1
votes

We aim to leverage PIG for largescale log analysis of our server logs. I need to load a PIG map datatype from a file.

I tried running a sample PIG script with the following data.

A line in my CSV file, named 'test' (to be processed by PIG) looks like,

151364,[ref#R813,highway#secondary]

My PIG Script

a = LOAD 'test' using PigStorage(',') AS  (id:INT, m:MAP[]);
DUMP a;

The idea is to load an int and the second element as a hashmap. However, when I dump, the int field get parsed correctly(and gets printed in the dump) but the map field is not parsed resulting in a parsing error.

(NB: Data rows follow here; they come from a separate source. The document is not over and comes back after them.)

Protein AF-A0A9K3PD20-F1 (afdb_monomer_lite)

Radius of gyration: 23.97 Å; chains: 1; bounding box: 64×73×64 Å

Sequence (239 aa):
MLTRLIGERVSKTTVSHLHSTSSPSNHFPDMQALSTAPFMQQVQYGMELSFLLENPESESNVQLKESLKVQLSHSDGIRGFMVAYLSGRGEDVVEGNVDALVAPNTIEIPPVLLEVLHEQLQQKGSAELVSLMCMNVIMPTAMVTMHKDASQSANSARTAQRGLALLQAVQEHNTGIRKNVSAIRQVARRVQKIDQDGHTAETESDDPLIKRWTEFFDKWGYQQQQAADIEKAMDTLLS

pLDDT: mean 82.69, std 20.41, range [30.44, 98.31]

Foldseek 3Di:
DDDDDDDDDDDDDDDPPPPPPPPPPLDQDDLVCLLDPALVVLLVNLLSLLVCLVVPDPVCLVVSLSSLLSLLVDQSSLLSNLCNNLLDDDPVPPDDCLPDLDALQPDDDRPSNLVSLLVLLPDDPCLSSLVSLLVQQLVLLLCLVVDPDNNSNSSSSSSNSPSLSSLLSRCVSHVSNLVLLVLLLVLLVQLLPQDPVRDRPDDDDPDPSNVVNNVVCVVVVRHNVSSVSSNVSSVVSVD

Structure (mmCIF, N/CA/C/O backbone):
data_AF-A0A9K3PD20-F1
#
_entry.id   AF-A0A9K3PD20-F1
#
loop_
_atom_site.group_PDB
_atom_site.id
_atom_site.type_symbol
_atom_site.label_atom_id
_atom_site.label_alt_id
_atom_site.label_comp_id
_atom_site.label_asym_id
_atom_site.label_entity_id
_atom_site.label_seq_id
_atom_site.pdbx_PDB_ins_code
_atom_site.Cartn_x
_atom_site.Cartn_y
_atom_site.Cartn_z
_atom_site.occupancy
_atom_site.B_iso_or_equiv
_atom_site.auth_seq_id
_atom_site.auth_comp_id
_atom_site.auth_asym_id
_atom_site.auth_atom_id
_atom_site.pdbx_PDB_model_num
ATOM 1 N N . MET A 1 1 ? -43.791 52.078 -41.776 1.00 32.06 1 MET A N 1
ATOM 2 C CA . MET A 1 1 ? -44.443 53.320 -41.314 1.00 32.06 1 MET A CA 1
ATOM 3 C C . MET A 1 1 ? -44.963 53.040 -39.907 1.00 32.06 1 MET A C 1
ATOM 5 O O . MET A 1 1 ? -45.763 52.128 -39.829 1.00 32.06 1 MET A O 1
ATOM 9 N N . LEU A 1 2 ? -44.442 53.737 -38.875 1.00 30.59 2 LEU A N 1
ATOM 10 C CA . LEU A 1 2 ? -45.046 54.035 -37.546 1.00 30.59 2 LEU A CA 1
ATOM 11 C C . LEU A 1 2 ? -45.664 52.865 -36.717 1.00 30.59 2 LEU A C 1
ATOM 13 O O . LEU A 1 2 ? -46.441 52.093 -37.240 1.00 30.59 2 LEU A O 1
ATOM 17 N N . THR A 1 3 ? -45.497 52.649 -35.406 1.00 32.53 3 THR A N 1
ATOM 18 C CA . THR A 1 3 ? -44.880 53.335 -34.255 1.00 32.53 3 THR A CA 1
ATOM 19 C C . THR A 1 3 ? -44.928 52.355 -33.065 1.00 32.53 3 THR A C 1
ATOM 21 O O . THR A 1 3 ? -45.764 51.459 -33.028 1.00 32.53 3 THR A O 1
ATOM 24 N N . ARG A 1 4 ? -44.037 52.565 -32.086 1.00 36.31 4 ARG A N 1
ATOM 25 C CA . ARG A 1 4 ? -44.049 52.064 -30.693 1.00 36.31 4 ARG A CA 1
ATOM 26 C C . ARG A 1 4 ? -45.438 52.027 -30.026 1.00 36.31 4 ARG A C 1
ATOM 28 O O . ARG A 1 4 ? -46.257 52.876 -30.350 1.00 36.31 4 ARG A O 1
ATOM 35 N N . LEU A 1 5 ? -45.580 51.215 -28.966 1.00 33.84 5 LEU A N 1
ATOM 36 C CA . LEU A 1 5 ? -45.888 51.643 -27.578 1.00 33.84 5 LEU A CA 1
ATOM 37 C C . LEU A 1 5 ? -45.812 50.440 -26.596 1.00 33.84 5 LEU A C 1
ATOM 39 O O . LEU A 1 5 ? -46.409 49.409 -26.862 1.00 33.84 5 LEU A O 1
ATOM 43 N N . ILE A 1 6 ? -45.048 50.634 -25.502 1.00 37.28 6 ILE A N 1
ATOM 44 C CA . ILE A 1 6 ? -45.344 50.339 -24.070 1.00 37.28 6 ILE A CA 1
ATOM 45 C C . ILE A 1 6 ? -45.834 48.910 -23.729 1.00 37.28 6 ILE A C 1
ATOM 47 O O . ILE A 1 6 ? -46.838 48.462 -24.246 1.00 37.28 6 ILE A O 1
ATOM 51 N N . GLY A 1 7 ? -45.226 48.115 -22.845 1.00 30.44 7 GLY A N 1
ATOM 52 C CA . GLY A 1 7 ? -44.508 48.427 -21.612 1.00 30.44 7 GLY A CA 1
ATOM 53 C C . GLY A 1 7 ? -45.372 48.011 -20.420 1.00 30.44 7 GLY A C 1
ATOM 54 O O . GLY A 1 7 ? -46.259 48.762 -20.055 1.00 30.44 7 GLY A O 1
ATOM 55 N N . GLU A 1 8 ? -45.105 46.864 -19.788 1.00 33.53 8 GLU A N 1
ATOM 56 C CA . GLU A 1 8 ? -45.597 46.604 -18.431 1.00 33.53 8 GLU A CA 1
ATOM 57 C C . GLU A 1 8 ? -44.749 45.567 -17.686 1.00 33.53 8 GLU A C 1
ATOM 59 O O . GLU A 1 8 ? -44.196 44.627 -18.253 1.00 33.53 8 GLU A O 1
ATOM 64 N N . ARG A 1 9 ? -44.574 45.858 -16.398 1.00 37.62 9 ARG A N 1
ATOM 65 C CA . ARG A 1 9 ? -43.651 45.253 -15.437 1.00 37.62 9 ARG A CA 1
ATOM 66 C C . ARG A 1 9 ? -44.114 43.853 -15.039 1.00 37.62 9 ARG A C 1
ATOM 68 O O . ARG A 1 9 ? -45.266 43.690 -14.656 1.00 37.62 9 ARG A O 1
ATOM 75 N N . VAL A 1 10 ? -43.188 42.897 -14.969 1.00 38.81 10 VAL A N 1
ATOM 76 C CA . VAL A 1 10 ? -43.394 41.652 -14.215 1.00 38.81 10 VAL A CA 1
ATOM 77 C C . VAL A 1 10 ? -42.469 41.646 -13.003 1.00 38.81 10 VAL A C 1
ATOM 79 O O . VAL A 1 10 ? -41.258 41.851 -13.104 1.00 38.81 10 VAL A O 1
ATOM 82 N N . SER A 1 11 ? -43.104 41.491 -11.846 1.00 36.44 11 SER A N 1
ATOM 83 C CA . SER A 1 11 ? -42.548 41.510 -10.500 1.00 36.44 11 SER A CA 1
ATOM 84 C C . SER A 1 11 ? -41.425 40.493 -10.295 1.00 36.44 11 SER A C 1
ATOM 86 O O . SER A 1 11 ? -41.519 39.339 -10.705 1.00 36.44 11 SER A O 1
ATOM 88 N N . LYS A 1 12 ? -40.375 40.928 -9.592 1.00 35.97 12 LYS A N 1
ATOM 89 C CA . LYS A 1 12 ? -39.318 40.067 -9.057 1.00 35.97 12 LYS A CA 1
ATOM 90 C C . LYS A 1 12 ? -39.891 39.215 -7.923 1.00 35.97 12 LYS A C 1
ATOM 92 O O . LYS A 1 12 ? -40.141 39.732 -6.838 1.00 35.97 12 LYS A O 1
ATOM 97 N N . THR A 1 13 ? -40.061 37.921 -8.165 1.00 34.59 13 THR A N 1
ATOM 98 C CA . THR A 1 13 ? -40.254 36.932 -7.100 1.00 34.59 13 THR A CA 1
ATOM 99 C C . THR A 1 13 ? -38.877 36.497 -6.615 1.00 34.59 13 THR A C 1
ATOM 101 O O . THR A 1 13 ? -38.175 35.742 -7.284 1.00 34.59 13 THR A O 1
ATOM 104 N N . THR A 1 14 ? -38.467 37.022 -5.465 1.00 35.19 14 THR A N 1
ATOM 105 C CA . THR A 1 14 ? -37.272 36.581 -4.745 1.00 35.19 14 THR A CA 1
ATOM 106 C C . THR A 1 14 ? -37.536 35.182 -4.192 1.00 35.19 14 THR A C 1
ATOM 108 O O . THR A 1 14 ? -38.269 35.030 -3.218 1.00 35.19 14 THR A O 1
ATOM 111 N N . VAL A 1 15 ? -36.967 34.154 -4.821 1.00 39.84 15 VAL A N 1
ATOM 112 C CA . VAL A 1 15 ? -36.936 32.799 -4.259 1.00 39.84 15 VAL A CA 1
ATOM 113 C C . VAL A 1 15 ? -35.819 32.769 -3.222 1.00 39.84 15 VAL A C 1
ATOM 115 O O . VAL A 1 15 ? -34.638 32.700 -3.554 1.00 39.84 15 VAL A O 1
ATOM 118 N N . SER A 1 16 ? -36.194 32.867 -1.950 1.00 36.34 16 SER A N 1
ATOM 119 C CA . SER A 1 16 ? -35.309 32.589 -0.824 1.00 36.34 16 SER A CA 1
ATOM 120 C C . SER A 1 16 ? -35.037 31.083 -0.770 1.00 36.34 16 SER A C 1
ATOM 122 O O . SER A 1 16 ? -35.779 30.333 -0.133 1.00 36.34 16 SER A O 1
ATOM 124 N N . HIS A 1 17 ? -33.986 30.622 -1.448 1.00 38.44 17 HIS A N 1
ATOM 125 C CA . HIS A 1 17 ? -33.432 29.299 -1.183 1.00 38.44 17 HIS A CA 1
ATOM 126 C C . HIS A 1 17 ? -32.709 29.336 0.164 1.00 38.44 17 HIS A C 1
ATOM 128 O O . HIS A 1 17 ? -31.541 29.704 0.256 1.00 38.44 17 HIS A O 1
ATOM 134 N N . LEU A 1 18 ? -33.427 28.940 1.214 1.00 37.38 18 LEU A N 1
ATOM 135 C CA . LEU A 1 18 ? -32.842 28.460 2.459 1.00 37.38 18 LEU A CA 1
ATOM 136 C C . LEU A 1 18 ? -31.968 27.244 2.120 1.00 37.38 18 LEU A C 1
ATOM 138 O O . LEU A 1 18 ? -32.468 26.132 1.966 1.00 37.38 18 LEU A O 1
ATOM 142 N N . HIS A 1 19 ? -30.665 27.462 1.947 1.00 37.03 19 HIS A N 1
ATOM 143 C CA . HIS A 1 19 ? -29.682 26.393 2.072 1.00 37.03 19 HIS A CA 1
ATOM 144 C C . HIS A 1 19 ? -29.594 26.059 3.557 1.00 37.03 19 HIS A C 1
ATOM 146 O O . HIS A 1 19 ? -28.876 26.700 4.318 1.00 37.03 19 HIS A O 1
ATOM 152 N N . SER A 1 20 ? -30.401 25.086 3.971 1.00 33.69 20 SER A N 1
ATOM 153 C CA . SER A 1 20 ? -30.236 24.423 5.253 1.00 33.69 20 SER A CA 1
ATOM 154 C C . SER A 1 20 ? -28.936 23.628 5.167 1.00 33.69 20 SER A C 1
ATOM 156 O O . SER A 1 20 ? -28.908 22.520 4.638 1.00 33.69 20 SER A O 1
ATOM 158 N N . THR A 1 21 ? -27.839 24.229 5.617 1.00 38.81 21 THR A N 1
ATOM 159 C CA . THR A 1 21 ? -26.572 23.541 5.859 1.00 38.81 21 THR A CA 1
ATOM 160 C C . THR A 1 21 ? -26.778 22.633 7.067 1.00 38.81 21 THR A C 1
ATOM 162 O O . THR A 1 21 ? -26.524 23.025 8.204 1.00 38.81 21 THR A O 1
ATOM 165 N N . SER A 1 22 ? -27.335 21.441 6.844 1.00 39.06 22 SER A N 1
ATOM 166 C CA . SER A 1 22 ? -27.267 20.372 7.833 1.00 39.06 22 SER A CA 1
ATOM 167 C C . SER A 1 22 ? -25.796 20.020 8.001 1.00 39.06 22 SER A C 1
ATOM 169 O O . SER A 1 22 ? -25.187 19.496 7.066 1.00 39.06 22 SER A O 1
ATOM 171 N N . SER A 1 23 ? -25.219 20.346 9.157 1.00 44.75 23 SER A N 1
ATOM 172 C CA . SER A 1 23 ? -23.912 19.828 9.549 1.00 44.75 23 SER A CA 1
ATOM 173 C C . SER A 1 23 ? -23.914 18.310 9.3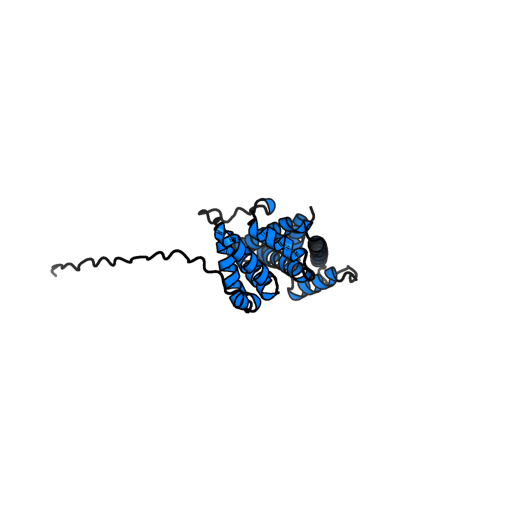39 1.00 44.75 23 SER A C 1
ATOM 175 O O . SER A 1 23 ? -24.902 17.673 9.724 1.00 44.75 23 SER A O 1
ATOM 177 N N . PRO A 1 24 ? -22.884 17.725 8.702 1.00 53.16 24 PRO A N 1
ATOM 178 C CA . PRO A 1 24 ? -22.793 16.280 8.590 1.00 53.16 24 PRO A CA 1
ATOM 179 C C . PRO A 1 24 ? -22.837 15.716 10.009 1.00 53.16 24 PRO A C 1
ATOM 181 O O . PRO A 1 24 ? -22.007 16.049 10.849 1.00 53.16 24 PRO A O 1
ATOM 184 N N . SER A 1 25 ? -23.879 14.949 10.318 1.00 56.22 25 SER A N 1
ATOM 185 C CA . SER A 1 25 ? -23.950 14.226 11.579 1.00 56.22 25 SER A CA 1
ATOM 186 C C . SER A 1 25 ? -22.768 13.265 11.621 1.00 56.22 25 SER A C 1
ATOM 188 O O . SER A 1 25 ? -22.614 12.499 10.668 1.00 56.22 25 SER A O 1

Can someone please explain if I am missing something?

2

2 Answers

1
votes

I think there is a delimiter related problem (such as field-delimiter is somehow effecting parsing of map field or it is confused with map-delimiter).

When this input data is used (notice I used semicolon as field-delimiter):

151364;[ref#R813,highway#secondary]

below is the output from my grunt shell:

grunt> a = LOAD '/tmp/temp2.txt' using PigStorage(';') AS (id:int, m:[]);
grunt> dump a;
...
(151364,[highway#secondary,ref#R813])

grunt> b = foreach a generate m#'ref'; 
grunt> dump b;
(R813)
1
votes

Atlast, I figured out the problem. Just change the de-limiter from ',' to another character ,say a pipe. The field delimiter was being confused with the delimiter ',' used for the map :)

The string 151364,[ref#R813,highway#secondary] was getting parsed into,
field1: 151364  field2: [ref#R813  field3: highway#secondary]
Since '[ref#$813' is not a valid map field, there is a parse error.

I also looked into the source code of the PigStorage function and confirmed the parsing logic - Source code

@Override
public Tuple getNext() throws IOException {
        for (int i = 0; i < len; i++) {
            //skipping some stuff
            if (buf[i] == fieldDel) { // if we find delim
                readField(buf, start, i); //extract field from prev delim to current
                start = i + 1;
                fieldID++;
            }
        }
 }

Thus, since PIG splits fields by the delimiter, it causes the parsing of fields to be confused with the separator used for the map.